Precisamente, le norme sul Piano Casa Umbria sono racchiuse nel Titolo III, Capo V; laddove il Capo V è dedicato all'ambito più amplio delle Norme per l'attuazione del PRG e per la riqualificazione ambientale, urbana ed edilizia.
Dato il carattere strutturale dell'intervento, esso non è a tempo; non è cioè applicato come un intervento eccezionale, la cui eccezionalità poi viene rinviata puntualmente alla scadenza.
Non sentiremo parlare di proroghe del Piano Umbria, insomma.
L'affermazione riguarda necessariamente il tempo successivo all'emanazione del Testo Unico: infatti, in precedenza anche il piano casa umbro contenuto nella L. R. n. 13 del 26 giugno 2009, almeno in parte, al pari della maggior parte delle altre legislazioni regionali, era stato varie volte prorogato.
Analizziamo dunque le norme di cui al Piano Casa Umbria, come sempre dal punto di vista degli edifici residenziali, di cui noi di lavorincasa ci occupiamo, tralasciando invece le norme relative agli interventi sugli edifici a destinazione produttiva e per i servizi (art. 78).
Le norme in questione sono racchiuse in pochi articoli: dal 75 al 79 del predetto Testo Unico; ad esse vanno aggiunte le norme attuative del Regolamento n. 2 del 18 febbraio 2015, cui rinvia in molti punti il T.U., intitolato Norme regolamentari attuative della legge regionale n. 1 del 21 gennaio 2015 (Testo unico Governo del territorio e materie correlate) e che nel presente articolo verrà indicato con l'abbreviazione Reg.

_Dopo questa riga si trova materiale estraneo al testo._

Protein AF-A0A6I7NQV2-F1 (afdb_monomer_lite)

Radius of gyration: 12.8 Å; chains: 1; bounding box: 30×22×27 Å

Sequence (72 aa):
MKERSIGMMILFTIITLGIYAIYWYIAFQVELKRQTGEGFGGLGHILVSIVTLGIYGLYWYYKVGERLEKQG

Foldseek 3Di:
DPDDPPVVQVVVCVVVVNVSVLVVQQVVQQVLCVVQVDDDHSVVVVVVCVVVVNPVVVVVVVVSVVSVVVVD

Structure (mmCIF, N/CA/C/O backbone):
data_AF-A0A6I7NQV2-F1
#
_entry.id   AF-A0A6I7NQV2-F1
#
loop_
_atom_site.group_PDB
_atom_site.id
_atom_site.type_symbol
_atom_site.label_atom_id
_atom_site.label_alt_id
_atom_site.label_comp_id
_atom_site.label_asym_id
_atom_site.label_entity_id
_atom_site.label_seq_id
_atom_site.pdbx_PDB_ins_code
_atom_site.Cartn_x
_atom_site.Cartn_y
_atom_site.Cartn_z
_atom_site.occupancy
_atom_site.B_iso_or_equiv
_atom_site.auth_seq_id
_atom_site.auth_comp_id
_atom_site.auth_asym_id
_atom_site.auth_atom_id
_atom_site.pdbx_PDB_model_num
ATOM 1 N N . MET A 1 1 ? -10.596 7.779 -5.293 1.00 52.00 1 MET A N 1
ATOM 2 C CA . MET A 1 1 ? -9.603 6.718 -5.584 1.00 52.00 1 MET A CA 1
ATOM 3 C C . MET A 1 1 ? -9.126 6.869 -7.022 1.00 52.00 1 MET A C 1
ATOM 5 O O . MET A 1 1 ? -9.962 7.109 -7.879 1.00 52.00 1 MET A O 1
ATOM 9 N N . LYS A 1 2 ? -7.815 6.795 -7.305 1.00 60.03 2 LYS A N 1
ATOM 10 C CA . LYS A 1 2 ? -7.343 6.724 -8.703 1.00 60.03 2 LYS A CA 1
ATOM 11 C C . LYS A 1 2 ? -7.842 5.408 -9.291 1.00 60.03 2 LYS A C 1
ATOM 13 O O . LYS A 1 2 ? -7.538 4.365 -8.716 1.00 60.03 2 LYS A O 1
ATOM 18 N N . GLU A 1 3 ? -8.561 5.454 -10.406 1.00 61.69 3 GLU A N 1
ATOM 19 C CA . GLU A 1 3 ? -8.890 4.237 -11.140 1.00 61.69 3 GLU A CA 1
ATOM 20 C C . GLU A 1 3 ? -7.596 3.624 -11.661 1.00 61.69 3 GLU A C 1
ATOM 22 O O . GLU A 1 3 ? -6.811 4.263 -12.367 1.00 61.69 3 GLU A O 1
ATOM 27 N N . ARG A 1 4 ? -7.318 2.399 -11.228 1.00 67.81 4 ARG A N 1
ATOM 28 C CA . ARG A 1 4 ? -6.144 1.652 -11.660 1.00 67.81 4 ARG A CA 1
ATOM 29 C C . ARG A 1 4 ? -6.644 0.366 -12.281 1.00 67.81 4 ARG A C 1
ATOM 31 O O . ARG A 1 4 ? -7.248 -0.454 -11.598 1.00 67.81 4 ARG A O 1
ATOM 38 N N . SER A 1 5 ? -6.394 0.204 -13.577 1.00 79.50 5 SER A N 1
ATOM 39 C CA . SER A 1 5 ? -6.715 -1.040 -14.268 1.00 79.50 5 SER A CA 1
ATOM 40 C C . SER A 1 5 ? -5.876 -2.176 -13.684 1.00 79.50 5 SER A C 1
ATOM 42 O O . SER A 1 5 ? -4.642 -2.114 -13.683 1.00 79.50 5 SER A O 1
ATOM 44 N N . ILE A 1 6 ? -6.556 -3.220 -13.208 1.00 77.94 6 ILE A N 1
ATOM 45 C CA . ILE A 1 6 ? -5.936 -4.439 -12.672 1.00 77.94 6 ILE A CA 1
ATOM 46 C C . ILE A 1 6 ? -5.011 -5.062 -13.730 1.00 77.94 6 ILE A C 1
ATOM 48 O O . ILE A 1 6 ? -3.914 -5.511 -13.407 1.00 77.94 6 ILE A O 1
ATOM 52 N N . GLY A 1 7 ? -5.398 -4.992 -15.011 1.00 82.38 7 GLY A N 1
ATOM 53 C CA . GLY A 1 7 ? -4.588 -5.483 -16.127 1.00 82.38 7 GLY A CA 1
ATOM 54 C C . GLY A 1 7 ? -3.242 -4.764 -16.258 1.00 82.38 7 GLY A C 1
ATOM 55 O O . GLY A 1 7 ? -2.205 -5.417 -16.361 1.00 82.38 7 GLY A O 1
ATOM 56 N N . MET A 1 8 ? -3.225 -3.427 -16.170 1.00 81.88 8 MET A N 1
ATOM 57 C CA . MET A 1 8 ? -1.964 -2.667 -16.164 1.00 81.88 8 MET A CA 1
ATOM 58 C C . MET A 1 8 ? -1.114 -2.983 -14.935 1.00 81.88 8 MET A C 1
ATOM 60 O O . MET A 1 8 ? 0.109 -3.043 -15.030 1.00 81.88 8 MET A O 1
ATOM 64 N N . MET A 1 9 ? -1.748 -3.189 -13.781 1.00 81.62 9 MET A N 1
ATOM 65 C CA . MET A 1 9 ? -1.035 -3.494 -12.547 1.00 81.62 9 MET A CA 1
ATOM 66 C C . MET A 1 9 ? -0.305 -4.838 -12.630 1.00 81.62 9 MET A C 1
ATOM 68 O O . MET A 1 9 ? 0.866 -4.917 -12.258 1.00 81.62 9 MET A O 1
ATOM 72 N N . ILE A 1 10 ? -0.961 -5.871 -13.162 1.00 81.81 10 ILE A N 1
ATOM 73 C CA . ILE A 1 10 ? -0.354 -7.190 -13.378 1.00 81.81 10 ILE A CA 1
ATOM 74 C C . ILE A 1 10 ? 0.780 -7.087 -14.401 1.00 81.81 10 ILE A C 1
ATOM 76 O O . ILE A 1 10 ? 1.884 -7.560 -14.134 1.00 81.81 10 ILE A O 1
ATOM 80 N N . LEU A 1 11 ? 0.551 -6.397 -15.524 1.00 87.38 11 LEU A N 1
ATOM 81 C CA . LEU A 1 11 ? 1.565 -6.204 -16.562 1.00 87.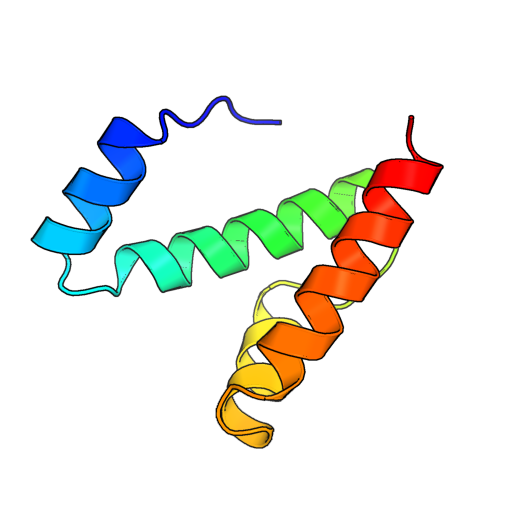38 11 LEU A CA 1
ATOM 82 C C . LEU A 1 11 ? 2.827 -5.522 -16.011 1.00 87.38 11 LEU A C 1
ATOM 84 O O . LEU A 1 11 ? 3.931 -6.033 -16.187 1.00 87.38 11 LEU A O 1
ATOM 88 N N . PHE A 1 12 ? 2.681 -4.411 -15.284 1.00 82.88 12 PHE A N 1
ATOM 89 C CA . PHE A 1 12 ? 3.825 -3.723 -14.684 1.00 82.88 12 PHE A CA 1
ATOM 90 C C . PHE A 1 12 ? 4.495 -4.537 -13.580 1.00 82.88 12 PHE A C 1
ATOM 92 O O . PHE A 1 12 ? 5.712 -4.466 -13.430 1.00 82.88 12 PHE A O 1
ATOM 99 N N . THR A 1 13 ? 3.742 -5.342 -12.834 1.00 82.75 13 THR A N 1
ATOM 100 C CA . THR A 1 13 ? 4.313 -6.257 -11.837 1.00 82.75 13 THR A CA 1
ATOM 101 C C . THR A 1 13 ? 5.207 -7.304 -12.498 1.00 82.75 13 THR A C 1
ATO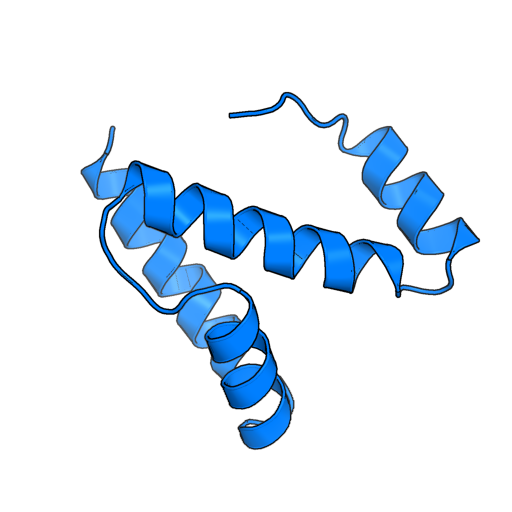M 103 O O . THR A 1 13 ? 6.304 -7.545 -12.006 1.00 82.75 13 THR A O 1
ATOM 106 N N . ILE A 1 14 ? 4.798 -7.864 -13.639 1.00 85.38 14 ILE A N 1
ATOM 107 C CA . ILE A 1 14 ? 5.613 -8.823 -14.400 1.00 85.38 14 ILE A CA 1
ATOM 108 C C . ILE A 1 14 ? 6.857 -8.134 -14.983 1.00 85.38 14 ILE A C 1
ATOM 110 O O . ILE A 1 14 ? 7.967 -8.628 -14.804 1.00 85.38 14 ILE A O 1
ATOM 114 N N . ILE A 1 15 ? 6.693 -6.963 -15.611 1.00 88.19 15 ILE A N 1
ATOM 115 C CA . ILE A 1 15 ? 7.800 -6.206 -16.232 1.00 88.19 15 ILE A CA 1
ATOM 116 C C . ILE A 1 15 ? 8.856 -5.785 -15.199 1.00 88.19 15 ILE A C 1
ATOM 118 O O . ILE A 1 15 ? 10.048 -5.791 -15.488 1.00 88.19 15 ILE A O 1
ATOM 122 N N . THR A 1 16 ? 8.430 -5.419 -13.990 1.00 86.12 16 THR A N 1
ATOM 123 C CA . THR A 1 16 ? 9.318 -4.929 -12.919 1.00 86.12 16 THR A CA 1
ATOM 124 C C . THR A 1 16 ? 9.736 -6.013 -11.926 1.00 86.12 16 THR A C 1
ATOM 126 O O . THR A 1 16 ? 10.251 -5.682 -10.858 1.00 86.12 16 THR A O 1
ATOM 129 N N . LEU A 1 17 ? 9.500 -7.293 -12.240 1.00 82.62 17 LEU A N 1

Att.
Esponiamo dunque le norme del Piano Casa Umbria seguendo l'ordine di stesura della stessa legge regionale.
Il primo articolo, il n. 75, al co. 1, chiarisce subito qual è la finalità delle norme e spiega che le norme perseguono il miglioramento della funzionalità degli spazi abitativi, produttivi e pertinenziali degli edifici esistenti, assicurando al contempo il conseguimento di più elevati livelli di sicurezza, di efficienza energetica e di qualità architettonica, in coerenza con i caratteri storici, paesaggistici ambientali ed urbanistici delle zone ove tali edifici sono ubicati.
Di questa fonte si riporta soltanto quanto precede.